▶ [WORK TASK] Each line starting at the one that contains "ATOM 114 C CA" and ending at the one that contains "ATOM 135 N N" must be returned exactly, and the rest of the listing is left out.

▶ [STUDY MATERIAL]
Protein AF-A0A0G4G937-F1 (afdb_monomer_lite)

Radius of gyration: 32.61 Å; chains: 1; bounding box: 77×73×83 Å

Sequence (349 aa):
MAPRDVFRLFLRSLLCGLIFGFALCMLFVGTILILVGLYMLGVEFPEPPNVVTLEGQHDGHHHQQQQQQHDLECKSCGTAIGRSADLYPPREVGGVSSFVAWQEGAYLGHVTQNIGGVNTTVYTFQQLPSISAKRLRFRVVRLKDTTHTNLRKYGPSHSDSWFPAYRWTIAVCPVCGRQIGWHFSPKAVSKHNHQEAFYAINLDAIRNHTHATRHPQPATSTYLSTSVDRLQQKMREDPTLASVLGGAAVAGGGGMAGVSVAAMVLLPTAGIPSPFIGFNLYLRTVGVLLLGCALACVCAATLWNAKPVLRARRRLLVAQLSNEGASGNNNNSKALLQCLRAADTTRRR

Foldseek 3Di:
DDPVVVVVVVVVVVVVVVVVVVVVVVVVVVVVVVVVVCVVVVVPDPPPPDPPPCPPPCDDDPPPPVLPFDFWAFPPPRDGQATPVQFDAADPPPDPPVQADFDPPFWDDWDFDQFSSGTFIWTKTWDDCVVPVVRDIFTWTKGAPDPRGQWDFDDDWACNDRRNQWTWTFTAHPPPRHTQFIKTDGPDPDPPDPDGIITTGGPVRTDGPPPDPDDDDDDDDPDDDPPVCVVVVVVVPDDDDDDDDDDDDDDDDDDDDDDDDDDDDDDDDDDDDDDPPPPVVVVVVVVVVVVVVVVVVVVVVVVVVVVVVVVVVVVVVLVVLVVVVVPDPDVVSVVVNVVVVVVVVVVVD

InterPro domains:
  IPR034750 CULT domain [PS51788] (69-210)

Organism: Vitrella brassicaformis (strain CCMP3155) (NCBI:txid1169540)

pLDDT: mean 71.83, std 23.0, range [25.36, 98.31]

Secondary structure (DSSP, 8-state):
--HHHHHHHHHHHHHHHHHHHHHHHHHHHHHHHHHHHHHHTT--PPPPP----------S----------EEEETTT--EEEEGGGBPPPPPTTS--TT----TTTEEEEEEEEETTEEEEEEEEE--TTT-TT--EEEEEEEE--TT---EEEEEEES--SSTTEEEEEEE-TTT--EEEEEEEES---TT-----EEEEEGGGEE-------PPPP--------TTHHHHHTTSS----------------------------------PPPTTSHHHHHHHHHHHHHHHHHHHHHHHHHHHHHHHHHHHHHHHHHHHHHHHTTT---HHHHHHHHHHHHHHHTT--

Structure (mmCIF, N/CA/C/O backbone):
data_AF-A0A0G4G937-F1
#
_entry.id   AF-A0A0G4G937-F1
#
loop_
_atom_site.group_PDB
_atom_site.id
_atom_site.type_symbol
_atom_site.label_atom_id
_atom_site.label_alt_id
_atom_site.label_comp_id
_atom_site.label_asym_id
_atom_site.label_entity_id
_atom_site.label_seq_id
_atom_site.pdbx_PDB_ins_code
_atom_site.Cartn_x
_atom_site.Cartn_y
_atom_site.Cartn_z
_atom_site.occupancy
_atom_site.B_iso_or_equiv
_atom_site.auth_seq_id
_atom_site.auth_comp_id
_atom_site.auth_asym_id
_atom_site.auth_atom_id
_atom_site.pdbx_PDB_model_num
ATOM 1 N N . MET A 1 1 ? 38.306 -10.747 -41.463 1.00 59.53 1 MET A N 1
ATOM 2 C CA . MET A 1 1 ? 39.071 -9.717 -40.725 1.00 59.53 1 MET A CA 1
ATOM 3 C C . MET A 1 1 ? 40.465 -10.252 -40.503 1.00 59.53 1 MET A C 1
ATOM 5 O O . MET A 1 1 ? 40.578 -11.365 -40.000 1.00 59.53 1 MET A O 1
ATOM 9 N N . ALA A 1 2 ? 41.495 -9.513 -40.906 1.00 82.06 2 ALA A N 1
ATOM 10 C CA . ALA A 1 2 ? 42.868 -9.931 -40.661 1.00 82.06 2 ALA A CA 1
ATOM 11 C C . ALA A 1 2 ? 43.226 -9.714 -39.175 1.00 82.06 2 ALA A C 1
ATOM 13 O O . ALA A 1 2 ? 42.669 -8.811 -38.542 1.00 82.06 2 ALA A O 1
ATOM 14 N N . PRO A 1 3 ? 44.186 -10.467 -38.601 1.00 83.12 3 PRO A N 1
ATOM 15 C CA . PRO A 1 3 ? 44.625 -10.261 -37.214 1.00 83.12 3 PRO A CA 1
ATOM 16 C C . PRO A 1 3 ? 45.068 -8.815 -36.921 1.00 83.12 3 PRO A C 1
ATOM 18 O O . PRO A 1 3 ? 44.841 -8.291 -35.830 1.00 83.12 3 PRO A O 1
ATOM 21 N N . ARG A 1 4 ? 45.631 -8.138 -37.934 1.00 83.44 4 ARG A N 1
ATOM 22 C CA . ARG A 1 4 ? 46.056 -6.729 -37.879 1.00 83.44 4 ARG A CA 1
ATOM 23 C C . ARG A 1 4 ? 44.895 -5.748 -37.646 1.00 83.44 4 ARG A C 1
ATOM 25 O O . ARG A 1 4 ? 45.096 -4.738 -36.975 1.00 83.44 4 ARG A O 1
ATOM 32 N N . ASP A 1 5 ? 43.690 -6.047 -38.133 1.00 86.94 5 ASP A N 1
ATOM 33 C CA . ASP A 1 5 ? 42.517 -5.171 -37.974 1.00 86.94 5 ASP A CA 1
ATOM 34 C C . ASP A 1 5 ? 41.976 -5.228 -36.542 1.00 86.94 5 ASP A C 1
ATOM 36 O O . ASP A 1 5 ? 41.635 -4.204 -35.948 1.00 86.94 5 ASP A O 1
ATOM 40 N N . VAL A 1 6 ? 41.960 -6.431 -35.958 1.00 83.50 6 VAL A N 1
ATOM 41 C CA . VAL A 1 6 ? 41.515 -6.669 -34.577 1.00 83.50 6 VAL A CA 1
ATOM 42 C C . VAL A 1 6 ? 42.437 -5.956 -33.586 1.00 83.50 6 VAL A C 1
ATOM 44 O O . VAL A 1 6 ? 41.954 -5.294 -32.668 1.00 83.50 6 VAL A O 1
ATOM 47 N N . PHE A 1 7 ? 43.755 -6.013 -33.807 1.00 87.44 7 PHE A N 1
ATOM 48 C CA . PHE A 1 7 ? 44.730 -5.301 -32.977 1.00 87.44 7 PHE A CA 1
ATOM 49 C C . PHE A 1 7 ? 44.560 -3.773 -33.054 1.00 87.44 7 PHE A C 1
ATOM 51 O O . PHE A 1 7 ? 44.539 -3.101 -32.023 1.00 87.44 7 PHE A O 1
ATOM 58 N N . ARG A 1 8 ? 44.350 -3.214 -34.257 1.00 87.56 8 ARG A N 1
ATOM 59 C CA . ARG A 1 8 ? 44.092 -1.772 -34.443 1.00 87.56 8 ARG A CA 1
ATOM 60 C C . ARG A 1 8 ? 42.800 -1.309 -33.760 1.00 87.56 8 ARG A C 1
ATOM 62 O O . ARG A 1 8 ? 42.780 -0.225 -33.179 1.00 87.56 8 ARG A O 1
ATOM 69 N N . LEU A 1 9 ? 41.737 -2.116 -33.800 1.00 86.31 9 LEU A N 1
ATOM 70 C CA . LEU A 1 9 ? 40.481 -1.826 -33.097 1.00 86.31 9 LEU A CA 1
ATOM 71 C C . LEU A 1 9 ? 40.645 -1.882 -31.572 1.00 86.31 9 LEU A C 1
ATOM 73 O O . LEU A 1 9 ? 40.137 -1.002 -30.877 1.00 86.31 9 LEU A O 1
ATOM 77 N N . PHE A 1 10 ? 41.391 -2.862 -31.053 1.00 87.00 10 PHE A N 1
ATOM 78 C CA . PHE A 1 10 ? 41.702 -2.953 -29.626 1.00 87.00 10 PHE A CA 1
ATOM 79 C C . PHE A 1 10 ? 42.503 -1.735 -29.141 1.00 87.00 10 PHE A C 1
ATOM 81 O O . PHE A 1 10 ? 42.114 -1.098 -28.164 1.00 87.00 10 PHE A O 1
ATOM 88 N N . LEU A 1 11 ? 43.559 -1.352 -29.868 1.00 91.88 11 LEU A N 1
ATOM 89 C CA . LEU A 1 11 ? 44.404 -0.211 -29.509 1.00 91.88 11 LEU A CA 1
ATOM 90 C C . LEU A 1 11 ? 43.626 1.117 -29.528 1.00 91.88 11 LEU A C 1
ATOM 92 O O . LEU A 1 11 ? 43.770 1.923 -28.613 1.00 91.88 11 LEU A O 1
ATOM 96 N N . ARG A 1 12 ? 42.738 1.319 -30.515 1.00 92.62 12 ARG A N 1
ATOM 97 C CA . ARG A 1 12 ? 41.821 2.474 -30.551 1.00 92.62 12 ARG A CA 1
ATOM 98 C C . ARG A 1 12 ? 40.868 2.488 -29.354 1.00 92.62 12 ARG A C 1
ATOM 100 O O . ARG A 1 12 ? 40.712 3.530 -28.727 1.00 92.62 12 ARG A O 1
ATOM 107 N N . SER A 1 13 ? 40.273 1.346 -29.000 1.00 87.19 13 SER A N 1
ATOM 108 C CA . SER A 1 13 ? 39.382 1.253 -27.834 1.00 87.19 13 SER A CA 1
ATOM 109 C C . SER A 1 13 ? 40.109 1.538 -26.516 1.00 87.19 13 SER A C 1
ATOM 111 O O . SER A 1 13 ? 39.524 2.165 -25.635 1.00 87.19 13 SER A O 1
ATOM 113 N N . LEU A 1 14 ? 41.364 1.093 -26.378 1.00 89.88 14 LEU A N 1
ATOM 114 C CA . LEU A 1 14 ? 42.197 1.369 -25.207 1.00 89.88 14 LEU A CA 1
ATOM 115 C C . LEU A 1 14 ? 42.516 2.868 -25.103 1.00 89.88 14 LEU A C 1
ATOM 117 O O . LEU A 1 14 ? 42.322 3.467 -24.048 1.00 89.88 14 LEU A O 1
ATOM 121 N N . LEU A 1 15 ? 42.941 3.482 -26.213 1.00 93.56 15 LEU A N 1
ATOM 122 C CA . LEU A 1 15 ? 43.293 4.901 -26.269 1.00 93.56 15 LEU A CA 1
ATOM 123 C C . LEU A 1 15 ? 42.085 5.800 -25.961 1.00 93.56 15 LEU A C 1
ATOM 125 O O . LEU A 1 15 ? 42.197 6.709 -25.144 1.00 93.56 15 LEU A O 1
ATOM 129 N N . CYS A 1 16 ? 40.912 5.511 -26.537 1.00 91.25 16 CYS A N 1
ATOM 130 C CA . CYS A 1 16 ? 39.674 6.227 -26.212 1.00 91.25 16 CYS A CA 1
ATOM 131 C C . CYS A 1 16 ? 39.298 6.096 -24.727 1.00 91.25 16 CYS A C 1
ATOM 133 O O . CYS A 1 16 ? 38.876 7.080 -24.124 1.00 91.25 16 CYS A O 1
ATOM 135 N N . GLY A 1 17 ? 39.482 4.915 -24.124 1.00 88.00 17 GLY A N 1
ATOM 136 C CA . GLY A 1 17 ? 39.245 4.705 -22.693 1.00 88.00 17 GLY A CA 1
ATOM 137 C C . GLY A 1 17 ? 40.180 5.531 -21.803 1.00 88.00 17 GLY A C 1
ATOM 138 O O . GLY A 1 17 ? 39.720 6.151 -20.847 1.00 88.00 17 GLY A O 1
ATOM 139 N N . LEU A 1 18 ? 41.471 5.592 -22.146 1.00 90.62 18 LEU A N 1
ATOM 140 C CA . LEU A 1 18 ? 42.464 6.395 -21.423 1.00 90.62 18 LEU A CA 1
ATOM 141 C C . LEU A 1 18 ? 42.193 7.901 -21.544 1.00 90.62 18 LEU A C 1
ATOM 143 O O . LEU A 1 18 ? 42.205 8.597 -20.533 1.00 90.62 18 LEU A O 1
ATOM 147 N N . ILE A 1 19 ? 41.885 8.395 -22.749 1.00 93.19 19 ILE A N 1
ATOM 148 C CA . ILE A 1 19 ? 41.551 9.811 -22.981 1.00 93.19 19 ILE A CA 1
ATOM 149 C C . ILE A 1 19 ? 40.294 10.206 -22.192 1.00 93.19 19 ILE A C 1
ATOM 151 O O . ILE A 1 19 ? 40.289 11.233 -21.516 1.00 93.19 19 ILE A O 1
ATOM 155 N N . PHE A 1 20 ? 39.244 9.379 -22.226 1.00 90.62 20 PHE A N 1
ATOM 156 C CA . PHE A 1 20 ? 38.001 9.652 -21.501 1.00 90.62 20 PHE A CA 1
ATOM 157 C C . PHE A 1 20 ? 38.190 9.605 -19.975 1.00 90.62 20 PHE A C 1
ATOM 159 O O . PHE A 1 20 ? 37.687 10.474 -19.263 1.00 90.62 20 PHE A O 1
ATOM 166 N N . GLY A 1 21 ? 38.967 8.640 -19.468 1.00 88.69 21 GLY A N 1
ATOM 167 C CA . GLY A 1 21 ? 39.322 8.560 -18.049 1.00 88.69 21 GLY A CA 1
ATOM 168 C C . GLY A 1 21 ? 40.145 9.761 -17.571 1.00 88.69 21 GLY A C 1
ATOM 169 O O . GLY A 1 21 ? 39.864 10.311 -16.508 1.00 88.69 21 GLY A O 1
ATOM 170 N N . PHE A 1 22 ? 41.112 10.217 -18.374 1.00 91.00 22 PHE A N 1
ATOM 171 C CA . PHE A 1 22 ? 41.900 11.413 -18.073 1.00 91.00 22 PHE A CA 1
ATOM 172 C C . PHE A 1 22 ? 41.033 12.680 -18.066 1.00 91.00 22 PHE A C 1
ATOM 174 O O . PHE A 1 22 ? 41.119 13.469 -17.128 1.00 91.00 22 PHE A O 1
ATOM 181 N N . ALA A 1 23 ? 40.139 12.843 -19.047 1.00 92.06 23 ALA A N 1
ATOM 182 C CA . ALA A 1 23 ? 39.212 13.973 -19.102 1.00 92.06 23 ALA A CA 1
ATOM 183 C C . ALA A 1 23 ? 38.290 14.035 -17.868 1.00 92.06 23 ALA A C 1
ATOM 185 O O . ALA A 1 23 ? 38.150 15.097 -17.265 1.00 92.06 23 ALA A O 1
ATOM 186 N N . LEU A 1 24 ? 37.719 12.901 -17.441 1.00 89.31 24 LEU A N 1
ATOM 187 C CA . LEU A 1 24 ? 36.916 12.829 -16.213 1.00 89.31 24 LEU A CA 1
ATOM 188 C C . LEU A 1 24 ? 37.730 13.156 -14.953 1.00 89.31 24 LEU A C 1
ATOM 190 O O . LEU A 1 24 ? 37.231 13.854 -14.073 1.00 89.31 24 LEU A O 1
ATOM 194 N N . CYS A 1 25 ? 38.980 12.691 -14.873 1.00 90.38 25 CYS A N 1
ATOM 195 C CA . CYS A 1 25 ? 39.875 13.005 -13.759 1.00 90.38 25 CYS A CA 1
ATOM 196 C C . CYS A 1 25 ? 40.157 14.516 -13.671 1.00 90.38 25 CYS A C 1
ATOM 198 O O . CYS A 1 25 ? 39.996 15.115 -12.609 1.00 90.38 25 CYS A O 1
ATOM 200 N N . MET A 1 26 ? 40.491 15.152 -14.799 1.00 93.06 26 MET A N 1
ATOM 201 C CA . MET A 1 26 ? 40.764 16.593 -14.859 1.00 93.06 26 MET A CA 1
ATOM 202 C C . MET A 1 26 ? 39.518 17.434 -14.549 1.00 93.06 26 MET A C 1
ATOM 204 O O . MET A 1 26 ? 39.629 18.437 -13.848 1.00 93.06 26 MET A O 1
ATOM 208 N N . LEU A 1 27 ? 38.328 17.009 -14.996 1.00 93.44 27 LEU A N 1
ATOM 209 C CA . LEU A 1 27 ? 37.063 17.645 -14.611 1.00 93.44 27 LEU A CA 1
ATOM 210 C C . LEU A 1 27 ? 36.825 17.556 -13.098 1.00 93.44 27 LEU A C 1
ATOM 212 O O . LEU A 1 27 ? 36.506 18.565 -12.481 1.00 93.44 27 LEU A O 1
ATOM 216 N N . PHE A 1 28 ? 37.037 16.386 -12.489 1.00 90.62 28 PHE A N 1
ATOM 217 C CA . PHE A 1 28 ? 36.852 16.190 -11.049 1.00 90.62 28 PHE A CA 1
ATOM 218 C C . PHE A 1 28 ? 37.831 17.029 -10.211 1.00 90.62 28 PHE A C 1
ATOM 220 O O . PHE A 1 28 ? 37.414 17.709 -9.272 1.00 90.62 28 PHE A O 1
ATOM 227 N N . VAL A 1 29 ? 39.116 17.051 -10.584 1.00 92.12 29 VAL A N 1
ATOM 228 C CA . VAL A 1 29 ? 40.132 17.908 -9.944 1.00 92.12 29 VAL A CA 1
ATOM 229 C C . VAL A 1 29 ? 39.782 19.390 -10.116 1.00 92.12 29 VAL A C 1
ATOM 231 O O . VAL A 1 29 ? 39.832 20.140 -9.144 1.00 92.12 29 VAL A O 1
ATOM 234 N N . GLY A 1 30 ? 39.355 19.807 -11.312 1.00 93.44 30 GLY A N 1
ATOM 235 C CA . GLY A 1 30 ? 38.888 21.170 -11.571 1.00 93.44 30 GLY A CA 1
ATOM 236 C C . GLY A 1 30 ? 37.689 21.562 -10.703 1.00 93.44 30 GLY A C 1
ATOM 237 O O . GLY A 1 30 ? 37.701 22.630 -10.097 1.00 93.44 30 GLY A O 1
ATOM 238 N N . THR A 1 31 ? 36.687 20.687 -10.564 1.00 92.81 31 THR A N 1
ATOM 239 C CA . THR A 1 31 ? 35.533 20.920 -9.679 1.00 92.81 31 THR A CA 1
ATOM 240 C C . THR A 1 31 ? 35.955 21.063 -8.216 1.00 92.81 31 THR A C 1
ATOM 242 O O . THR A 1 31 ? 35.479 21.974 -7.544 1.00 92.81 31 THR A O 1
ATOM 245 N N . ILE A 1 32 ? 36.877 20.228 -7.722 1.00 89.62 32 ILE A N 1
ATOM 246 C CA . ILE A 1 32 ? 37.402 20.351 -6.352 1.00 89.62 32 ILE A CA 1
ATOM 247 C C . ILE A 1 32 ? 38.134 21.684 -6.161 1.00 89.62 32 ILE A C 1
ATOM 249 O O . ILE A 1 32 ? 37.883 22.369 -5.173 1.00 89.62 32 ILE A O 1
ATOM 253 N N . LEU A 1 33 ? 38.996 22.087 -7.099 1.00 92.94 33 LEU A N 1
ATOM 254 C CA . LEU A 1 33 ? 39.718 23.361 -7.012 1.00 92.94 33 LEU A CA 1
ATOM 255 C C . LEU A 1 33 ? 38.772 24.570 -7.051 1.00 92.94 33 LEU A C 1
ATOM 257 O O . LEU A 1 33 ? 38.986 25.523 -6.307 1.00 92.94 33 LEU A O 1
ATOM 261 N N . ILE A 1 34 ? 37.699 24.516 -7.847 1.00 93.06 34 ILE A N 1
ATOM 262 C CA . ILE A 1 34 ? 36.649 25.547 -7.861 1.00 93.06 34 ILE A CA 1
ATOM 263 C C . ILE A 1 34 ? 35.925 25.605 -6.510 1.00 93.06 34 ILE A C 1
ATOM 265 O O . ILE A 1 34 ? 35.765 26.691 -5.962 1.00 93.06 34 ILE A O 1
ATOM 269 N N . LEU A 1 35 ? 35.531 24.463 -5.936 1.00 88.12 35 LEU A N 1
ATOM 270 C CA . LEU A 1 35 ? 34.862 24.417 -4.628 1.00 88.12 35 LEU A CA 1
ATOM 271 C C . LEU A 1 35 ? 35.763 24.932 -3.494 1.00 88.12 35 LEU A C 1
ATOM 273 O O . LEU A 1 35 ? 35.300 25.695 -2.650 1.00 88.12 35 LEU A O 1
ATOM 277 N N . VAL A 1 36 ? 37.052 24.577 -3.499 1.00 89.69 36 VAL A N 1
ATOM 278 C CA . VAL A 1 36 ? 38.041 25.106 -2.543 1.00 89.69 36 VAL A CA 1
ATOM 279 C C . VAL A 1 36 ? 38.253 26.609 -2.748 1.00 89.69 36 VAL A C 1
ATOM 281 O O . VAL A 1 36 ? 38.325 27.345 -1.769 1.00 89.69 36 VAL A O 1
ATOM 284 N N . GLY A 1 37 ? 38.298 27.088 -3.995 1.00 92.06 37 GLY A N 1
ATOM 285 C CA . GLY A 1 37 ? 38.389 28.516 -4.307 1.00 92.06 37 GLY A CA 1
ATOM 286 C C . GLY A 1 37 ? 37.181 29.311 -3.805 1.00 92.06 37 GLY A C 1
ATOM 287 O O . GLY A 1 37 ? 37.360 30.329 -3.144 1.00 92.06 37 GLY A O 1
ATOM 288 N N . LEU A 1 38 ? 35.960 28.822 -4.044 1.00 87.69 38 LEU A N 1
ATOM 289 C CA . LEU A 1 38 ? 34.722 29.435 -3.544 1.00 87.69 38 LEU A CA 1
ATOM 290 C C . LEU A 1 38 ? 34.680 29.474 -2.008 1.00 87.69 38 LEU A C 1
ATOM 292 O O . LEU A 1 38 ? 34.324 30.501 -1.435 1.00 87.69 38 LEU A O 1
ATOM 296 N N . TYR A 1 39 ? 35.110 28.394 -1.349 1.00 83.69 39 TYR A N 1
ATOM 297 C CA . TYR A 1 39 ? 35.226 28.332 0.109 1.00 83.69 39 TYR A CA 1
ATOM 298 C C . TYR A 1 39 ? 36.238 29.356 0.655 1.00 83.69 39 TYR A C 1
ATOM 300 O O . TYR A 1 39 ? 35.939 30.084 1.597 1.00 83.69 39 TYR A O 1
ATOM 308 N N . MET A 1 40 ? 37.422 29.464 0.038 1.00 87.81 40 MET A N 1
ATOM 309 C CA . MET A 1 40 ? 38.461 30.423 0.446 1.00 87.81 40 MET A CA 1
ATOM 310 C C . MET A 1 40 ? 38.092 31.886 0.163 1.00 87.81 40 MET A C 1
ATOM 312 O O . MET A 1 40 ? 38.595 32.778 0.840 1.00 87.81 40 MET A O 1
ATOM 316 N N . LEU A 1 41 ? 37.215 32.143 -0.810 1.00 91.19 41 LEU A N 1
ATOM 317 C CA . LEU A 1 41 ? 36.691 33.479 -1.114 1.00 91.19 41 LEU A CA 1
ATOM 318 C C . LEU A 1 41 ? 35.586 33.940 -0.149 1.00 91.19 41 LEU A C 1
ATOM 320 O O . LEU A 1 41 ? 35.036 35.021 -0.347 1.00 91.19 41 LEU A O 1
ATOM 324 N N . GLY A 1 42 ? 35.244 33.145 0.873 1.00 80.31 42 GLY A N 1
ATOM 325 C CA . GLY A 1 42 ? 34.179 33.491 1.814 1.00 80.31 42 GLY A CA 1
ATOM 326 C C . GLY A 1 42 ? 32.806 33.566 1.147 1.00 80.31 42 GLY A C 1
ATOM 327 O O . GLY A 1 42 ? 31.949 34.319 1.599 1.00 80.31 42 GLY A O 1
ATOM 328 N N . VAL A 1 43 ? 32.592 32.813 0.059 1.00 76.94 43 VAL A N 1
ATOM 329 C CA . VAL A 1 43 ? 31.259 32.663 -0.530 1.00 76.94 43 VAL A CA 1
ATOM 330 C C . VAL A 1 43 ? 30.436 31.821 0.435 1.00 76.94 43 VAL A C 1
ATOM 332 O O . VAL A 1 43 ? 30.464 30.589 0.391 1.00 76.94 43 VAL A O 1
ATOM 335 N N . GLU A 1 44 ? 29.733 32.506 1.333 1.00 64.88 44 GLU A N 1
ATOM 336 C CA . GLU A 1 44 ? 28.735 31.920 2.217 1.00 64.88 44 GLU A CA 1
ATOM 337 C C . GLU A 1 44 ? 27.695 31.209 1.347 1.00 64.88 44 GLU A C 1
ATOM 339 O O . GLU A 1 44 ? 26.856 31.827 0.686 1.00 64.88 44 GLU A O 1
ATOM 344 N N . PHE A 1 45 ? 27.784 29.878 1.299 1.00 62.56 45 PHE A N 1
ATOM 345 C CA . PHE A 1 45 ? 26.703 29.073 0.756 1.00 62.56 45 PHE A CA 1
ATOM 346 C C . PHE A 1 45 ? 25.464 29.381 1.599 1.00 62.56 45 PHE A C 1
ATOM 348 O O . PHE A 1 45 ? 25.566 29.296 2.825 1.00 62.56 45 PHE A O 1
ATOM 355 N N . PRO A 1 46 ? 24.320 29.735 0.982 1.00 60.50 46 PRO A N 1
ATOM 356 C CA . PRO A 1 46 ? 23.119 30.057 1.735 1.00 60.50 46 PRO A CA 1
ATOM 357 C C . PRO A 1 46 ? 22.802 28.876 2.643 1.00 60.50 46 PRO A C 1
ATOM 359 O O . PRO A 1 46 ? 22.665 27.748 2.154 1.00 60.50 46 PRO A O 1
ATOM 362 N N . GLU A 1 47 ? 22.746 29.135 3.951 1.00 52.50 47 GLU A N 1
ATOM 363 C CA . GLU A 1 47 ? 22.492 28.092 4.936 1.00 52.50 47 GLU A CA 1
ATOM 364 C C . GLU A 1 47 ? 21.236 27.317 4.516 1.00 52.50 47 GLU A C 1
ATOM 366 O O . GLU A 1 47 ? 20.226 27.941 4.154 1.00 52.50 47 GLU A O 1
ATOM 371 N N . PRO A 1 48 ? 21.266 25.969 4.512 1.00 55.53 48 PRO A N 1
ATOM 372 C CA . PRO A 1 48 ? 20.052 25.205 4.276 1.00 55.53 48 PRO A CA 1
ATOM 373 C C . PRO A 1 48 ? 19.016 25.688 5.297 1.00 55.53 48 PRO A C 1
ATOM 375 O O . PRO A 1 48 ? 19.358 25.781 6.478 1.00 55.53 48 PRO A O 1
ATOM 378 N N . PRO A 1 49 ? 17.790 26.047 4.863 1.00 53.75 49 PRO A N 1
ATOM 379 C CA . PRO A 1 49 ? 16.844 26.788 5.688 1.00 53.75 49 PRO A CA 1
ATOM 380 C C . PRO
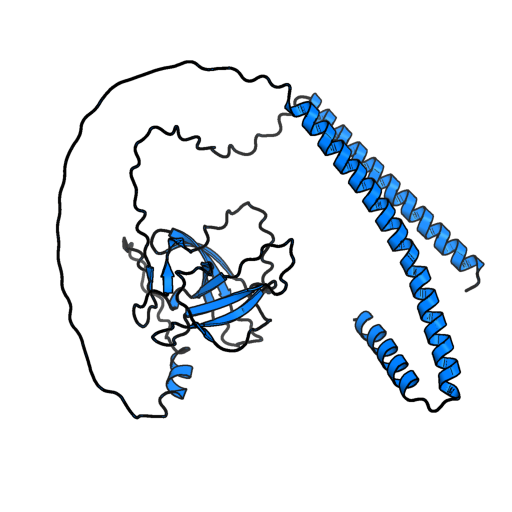 A 1 49 ? 16.686 26.072 7.017 1.00 53.75 49 PRO A C 1
ATOM 382 O O . PRO A 1 49 ? 16.285 24.907 7.017 1.00 53.75 49 PRO A O 1
ATOM 385 N N . ASN A 1 50 ? 17.073 26.769 8.094 1.00 40.03 50 ASN A N 1
ATOM 386 C CA . ASN A 1 50 ? 17.321 26.191 9.409 1.00 40.03 50 ASN A CA 1
ATOM 387 C C . ASN A 1 50 ? 16.283 25.119 9.737 1.00 40.03 50 ASN A C 1
ATOM 389 O O . ASN A 1 50 ? 15.129 25.425 10.050 1.00 40.03 50 ASN A O 1
ATOM 393 N N . VAL A 1 51 ? 16.706 23.851 9.654 1.00 49.41 51 VAL A N 1
ATOM 394 C CA . VAL A 1 51 ? 15.959 22.757 10.261 1.00 49.41 51 VAL A CA 1
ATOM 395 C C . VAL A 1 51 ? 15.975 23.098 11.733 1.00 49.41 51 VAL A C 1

▶ [THE COMPLETED TASK]
ATOM 114 C CA . LEU A 1 14 ? 42.197 1.369 -25.207 1.00 89.88 14 LEU A CA 1
ATOM 115 C C . LEU A 1 14 ? 42.516 2.868 -25.103 1.00 89.88 14 LEU A C 1
ATOM 117 O O . LEU A 1 14 ? 42.322 3.467 -24.048 1.00 89.88 14 LEU A O 1
ATOM 121 N N . LEU A 1 15 ? 42.941 3.482 -26.213 1.00 93.56 15 LEU A N 1
ATOM 122 C CA . LEU A 1 15 ? 43.293 4.901 -26.269 1.00 93.56 15 LEU A CA 1
ATOM 123 C C . LEU A 1 15 ? 42.085 5.800 -25.961 1.00 93.56 15 LEU A C 1
ATOM 125 O O . LEU A 1 15 ? 42.197 6.709 -25.144 1.00 93.56 15 LEU A O 1
ATOM 129 N N . CYS A 1 16 ? 40.912 5.511 -26.537 1.00 91.25 16 CYS A N 1
ATOM 130 C CA . CYS A 1 16 ? 39.674 6.227 -26.212 1.00 91.25 16 CYS A CA 1
ATOM 131 C C . CYS A 1 16 ? 39.298 6.096 -24.727 1.00 91.25 16 CYS A C 1
ATOM 133 O O . CYS A 1 16 ? 38.876 7.080 -24.124 1.00 91.25 16 CYS A O 1
ATOM 135 N N . GLY A 1 17 ? 39.482 4.915 -24.124 1.00 88.00 17 GLY A N 1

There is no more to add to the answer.